Mein erstes Gehalt betrug 480 Euro netto. Ich war 16 Jahre alt und hatte einen Samstagsjob, in dem ich an jedem Wochenende alles gab. Für mich war es ein wichtiger Schritt, endlich eigenes Geld zu verdienen, auch wenn es nur ein kleiner Job war. Ich war stolz auf das Geld, das ich selbst erarbeitet hatte, und hatte tausend Pläne, wofür ich es ausgeben wollte.

Doch das Traurige daran war: Ich durfte mein Geld nicht behalten. Jeden Cent, den ich verdiente, musste ich genau abrechnen und an meine Eltern weitergeben. Es war nicht so, dass ich nichts dafür zurückbekam – meine Eltern bezahlten mir alles, was ich brauchte. Ich bekam Schuhe, Kleidung und all die anderen Dinge, die für den Alltag notwendig waren. Aber als Kind wollte ich nicht nur Schuhe. Ich wollte mehr. Mit 16 Jahren sehnt man sich nach Freiheit, nach kleinen Momenten, in denen man selbst entscheiden kann. Ich wollte mein Geld nicht nur für Dinge ausgeben, die als „notwendig“ angesehen wurden. Ich wollte ins Kino gehen, eine Spielehalle besuchen oder einfach mal mit Freunden einen Ausflug machen. Ein Ausflug bedeutete für mich nicht viel, nur ein kurzer Gang zum Einkaufszentrum, das nur fünf Minuten von meinem Zuhause entfernt war. Ich wollte die Freiheit haben, mir etwas zu kaufen, was mir Freude bereitet, ohne mich rechtfertigen zu müssen.

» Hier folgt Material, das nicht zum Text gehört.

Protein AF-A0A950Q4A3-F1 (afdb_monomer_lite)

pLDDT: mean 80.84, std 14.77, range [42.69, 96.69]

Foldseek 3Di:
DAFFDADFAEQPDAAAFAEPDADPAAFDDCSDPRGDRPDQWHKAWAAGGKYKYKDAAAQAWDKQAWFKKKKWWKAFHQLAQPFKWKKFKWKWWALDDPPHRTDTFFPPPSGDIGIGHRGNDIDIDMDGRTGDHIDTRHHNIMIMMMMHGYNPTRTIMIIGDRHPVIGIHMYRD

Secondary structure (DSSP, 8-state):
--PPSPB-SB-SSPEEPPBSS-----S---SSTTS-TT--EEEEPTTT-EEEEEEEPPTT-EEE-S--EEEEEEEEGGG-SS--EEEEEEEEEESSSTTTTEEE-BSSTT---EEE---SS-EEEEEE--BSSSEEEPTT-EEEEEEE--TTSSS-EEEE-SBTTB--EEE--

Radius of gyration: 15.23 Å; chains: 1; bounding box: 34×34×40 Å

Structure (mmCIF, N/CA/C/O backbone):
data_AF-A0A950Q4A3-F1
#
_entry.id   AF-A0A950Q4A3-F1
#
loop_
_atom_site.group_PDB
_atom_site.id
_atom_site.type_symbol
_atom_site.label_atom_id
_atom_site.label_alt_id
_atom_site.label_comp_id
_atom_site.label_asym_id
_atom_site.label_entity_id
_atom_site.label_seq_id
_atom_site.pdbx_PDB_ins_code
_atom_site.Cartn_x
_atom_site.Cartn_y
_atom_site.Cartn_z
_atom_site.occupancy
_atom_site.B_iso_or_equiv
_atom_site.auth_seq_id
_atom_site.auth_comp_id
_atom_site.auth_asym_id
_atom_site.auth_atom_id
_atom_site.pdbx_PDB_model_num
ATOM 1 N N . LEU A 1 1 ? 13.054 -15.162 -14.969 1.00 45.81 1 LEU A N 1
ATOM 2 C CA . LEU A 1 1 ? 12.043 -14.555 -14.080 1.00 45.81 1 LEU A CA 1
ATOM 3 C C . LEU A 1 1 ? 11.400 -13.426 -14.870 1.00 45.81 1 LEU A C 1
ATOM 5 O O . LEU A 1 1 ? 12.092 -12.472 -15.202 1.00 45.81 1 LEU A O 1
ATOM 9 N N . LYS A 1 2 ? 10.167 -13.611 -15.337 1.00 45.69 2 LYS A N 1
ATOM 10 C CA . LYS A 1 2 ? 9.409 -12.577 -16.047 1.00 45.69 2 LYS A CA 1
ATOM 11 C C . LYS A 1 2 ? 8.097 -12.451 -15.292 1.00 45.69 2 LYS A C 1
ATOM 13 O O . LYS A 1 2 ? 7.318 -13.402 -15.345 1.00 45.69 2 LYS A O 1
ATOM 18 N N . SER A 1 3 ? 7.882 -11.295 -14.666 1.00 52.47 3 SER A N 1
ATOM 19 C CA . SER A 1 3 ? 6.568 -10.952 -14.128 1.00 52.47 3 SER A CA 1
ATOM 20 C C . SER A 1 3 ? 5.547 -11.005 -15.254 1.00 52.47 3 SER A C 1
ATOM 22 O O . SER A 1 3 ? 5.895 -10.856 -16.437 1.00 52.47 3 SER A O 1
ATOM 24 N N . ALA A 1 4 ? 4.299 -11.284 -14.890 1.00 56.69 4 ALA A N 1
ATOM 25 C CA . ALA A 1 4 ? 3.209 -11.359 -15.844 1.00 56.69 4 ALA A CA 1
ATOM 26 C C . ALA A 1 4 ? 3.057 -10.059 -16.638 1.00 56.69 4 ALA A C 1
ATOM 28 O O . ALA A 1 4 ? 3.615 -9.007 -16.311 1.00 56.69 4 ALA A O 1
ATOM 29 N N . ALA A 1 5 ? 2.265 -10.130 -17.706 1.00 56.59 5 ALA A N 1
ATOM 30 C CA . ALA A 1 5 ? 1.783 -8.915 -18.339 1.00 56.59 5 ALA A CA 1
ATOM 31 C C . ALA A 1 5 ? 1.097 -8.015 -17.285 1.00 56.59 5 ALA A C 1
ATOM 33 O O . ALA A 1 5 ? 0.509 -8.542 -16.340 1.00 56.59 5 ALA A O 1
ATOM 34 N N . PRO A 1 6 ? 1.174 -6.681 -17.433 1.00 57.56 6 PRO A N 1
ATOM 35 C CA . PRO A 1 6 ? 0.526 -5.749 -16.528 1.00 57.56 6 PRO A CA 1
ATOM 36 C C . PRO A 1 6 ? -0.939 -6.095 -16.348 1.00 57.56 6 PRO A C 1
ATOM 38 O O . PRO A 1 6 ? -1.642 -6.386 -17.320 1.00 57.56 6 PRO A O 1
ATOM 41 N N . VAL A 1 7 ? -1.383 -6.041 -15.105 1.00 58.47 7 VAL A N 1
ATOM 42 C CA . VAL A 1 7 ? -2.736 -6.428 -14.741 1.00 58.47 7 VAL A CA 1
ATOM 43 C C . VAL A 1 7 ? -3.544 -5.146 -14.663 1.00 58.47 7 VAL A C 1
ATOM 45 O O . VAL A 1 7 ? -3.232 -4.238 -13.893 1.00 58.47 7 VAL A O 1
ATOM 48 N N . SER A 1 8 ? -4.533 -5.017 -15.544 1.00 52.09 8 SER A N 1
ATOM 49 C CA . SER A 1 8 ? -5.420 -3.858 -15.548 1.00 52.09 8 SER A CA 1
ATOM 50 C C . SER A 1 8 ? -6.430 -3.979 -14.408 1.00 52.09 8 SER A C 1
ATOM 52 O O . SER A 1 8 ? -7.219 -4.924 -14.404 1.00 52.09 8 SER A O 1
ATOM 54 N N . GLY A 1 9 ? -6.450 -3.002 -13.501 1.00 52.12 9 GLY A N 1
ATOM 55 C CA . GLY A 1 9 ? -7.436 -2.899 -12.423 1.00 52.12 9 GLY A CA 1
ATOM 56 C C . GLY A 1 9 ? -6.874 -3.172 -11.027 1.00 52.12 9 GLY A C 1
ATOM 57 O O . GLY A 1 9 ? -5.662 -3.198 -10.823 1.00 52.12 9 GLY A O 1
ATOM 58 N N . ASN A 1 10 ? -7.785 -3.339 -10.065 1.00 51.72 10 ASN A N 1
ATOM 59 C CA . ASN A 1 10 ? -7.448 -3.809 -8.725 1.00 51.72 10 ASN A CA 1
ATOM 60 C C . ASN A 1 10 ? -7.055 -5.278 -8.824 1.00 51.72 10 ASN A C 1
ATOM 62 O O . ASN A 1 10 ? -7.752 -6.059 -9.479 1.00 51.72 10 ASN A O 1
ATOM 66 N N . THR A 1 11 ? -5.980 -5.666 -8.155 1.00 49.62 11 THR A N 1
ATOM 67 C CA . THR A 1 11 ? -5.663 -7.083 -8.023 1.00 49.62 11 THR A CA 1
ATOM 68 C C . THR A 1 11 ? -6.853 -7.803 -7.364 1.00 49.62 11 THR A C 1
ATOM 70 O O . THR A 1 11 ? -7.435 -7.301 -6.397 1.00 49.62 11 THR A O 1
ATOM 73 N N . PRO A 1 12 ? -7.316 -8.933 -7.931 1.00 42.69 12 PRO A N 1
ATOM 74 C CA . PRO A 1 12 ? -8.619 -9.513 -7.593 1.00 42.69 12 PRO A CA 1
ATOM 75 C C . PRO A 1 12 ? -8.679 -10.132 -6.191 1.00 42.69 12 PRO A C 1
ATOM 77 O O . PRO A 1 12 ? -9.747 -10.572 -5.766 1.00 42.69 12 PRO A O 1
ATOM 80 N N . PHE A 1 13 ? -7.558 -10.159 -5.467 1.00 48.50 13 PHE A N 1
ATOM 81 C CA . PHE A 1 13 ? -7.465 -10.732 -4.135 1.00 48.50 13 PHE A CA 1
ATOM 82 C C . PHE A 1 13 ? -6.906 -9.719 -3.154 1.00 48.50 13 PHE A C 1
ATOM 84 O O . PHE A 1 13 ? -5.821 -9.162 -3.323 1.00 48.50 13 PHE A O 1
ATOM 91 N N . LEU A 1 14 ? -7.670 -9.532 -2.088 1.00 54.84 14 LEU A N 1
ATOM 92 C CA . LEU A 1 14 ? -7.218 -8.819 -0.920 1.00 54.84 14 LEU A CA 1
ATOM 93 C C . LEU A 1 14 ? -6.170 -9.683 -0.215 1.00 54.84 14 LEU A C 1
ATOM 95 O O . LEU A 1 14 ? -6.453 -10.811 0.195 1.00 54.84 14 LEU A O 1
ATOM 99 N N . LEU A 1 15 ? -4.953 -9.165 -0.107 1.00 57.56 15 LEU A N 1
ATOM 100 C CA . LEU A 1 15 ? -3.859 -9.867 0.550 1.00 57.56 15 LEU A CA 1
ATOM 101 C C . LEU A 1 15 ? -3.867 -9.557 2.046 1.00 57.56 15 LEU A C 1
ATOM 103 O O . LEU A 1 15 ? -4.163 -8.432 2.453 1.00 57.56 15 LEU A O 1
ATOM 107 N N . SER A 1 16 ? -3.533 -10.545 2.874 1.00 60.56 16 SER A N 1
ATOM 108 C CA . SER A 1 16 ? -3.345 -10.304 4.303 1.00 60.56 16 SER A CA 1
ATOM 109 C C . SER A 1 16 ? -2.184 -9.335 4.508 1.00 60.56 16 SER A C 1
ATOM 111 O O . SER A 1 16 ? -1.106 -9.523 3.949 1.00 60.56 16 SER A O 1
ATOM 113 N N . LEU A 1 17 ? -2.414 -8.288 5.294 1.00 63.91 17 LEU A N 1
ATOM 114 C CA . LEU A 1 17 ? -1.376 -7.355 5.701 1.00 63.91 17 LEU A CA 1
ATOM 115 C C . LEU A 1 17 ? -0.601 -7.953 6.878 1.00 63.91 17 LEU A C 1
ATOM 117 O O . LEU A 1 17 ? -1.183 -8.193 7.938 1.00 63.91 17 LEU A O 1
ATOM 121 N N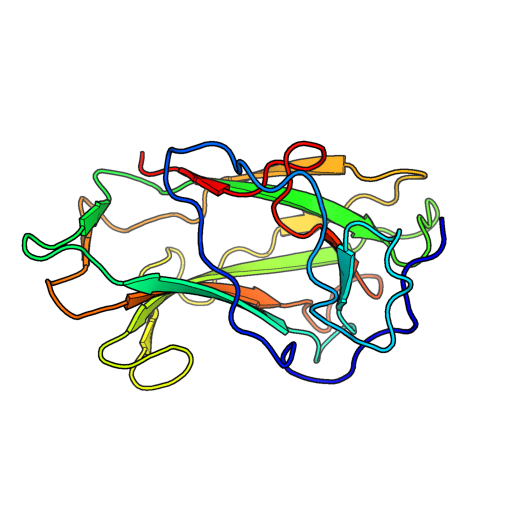 . ALA A 1 18 ? 0.701 -8.175 6.704 1.00 65.94 18 ALA A N 1
ATOM 122 C CA . ALA A 1 18 ? 1.588 -8.460 7.820 1.00 65.94 18 ALA A CA 1
ATOM 123 C C . ALA A 1 18 ? 1.885 -7.160 8.581 1.00 65.94 18 ALA A C 1
ATOM 125 O O . ALA A 1 18 ? 2.355 -6.178 7.998 1.00 65.94 18 ALA A O 1
ATOM 126 N N . LEU A 1 19 ? 1.596 -7.173 9.883 1.00 66.81 19 LEU A N 1
ATOM 127 C CA . LEU A 1 19 ? 1.933 -6.103 10.816 1.00 66.81 19 LEU A CA 1
ATOM 128 C C . LEU A 1 19 ? 2.931 -6.637 11.844 1.00 66.81 19 LEU A C 1
ATOM 130 O O . LEU A 1 19 ? 2.648 -7.644 12.500 1.00 66.81 19 LEU A O 1
ATOM 134 N N . ASP A 1 20 ? 4.102 -6.001 11.934 1.00 62.66 20 ASP A N 1
ATOM 135 C CA . ASP A 1 20 ? 5.199 -6.282 12.887 1.00 62.66 20 ASP A CA 1
ATOM 136 C C . ASP A 1 20 ? 5.708 -7.737 12.952 1.00 62.66 20 ASP A C 1
ATOM 138 O O . ASP A 1 20 ? 6.552 -8.092 13.776 1.00 62.66 20 ASP A O 1
ATOM 142 N N . THR A 1 21 ? 5.235 -8.595 12.055 1.00 65.00 21 THR A N 1
ATOM 143 C CA . THR A 1 21 ? 5.580 -10.011 11.970 1.00 65.00 21 THR A CA 1
ATOM 144 C C . THR A 1 21 ? 6.084 -10.308 10.569 1.00 65.00 21 THR A C 1
ATOM 146 O O . THR A 1 21 ? 5.548 -9.813 9.583 1.00 65.00 21 THR A O 1
ATOM 149 N N . ALA A 1 22 ? 7.162 -11.086 10.472 1.00 64.69 22 ALA A N 1
ATOM 150 C CA . ALA A 1 22 ? 7.667 -11.515 9.175 1.00 64.69 22 ALA A CA 1
ATOM 151 C C . ALA A 1 22 ? 6.685 -12.517 8.542 1.00 64.69 22 ALA A C 1
ATOM 153 O O . ALA A 1 22 ? 6.140 -13.360 9.268 1.00 64.69 22 ALA A O 1
ATOM 154 N N . PRO A 1 23 ? 6.488 -12.492 7.213 1.00 65.38 23 PRO A N 1
ATOM 155 C CA . PRO A 1 23 ? 5.722 -13.531 6.537 1.00 65.38 23 PRO A CA 1
ATOM 156 C C . PRO A 1 23 ? 6.289 -14.914 6.819 1.00 65.38 23 PRO A C 1
ATOM 158 O O . PRO A 1 23 ? 7.501 -15.138 6.824 1.00 65.38 23 PRO A O 1
ATOM 161 N N . THR A 1 24 ? 5.386 -15.874 6.959 1.00 67.06 24 THR A N 1
ATOM 162 C CA . THR A 1 24 ? 5.725 -17.293 7.120 1.00 67.06 24 THR A CA 1
ATOM 163 C C . THR A 1 24 ? 5.437 -18.111 5.862 1.00 67.06 24 THR A C 1
ATOM 165 O O . THR A 1 24 ? 5.830 -19.274 5.781 1.00 67.06 24 THR A O 1
ATOM 168 N N . ALA A 1 25 ? 4.784 -17.517 4.858 1.00 65.12 25 ALA A N 1
ATOM 169 C CA . ALA A 1 25 ? 4.470 -18.181 3.602 1.00 65.12 25 ALA A CA 1
ATOM 170 C C . ALA A 1 25 ? 5.749 -18.457 2.790 1.00 65.12 25 ALA A C 1
ATOM 172 O O . ALA A 1 25 ? 6.441 -17.538 2.344 1.00 65.12 25 ALA A O 1
ATOM 173 N N . THR A 1 26 ? 6.046 -19.742 2.589 1.00 63.00 26 THR A N 1
ATOM 174 C CA . THR A 1 26 ? 7.187 -20.238 1.795 1.00 63.00 26 THR A CA 1
ATOM 175 C C . THR A 1 26 ? 6.819 -20.563 0.348 1.00 63.00 26 THR A C 1
ATOM 177 O O . THR A 1 26 ? 7.696 -20.753 -0.491 1.00 63.00 26 THR A O 1
ATOM 180 N N . THR A 1 27 ? 5.522 -20.638 0.047 1.00 56.81 27 THR A N 1
ATOM 181 C CA . THR A 1 27 ? 4.989 -20.843 -1.301 1.00 56.81 27 THR A CA 1
ATOM 182 C C . THR A 1 27 ? 3.957 -19.767 -1.578 1.00 56.81 27 THR A C 1
ATOM 184 O O . THR A 1 27 ? 3.167 -19.425 -0.702 1.00 56.81 27 THR A O 1
ATOM 187 N N . LEU A 1 28 ? 4.004 -19.211 -2.784 1.00 57.78 28 LEU A N 1
ATOM 188 C CA . LEU A 1 28 ? 3.077 -18.190 -3.245 1.00 57.78 28 LEU A CA 1
ATOM 189 C C . LEU A 1 28 ? 1.746 -18.858 -3.588 1.00 57.78 28 LEU A C 1
ATOM 191 O O . LEU A 1 28 ? 1.715 -19.689 -4.502 1.00 57.78 28 LEU A O 1
ATOM 195 N N . PRO A 1 29 ? 0.626 -18.502 -2.944 1.00 51.47 29 PRO A N 1
ATOM 196 C CA . PRO A 1 29 ? -0.658 -18.705 -3.588 1.00 51.47 29 PRO A CA 1
ATOM 197 C C . PRO A 1 29 ? -0.630 -17.945 -4.919 1.00 51.47 29 PRO A C 1
ATOM 199 O O . PRO A 1 29 ? -0.153 -16.814 -4.989 1.00 51.47 29 PRO A O 1
ATOM 202 N N . SER A 1 30 ? -1.088 -18.576 -6.001 1.00 50.88 30 SER A N 1
ATOM 203 C CA . SER A 1 30 ? -1.274 -17.880 -7.276 1.00 50.88 30 SER A CA 1
ATOM 204 C C . SER A 1 30 ? -2.435 -16.900 -7.099 1.00 50.88 30 SER A C 1
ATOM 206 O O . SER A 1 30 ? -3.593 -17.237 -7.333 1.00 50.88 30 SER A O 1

Vor allem wollte ich mein Geld für etwas so Einfaches wie ein Eis ausgeben – ohne Ausreden suchen zu müssen. Ich erinnere mich an die Pausen in der Schule, wenn ich und meine dominikanische Freundin auf dem Schulhof standen und ein Eis kaufen wollten. Oft hatte ich nicht das Gefühl, dass ich es mir leisten konnte, weil ich das Geld streng nach Hause bringen musste. Aber in den seltenen Momenten, in denen ich es doch schaffte, etwas Geld zur Seite zu legen, fühlte es sich an wie ein kleines Stück Freiheit. Mit 16 geht es nicht nur um das Geld. Es geht darum, das Gefühl zu haben, für etwas belohnt zu werden, das man sich hart erarbeitet hat. Es ging mir nicht darum, dass meine Eltern mir nichts gönnten, sondern darum, dass ich immer das Gefühl hatte, mich rechtfertigen zu müssen. Ein Kinoabend, ein Ausflug ins Einkaufszentrum oder auch nur ein kleiner Snack in der Pause – es waren diese kleinen Momente, die ich mir so sehr wünschte. Momente, in denen ich selbst entscheiden konnte, was ich mit meinem Geld mache.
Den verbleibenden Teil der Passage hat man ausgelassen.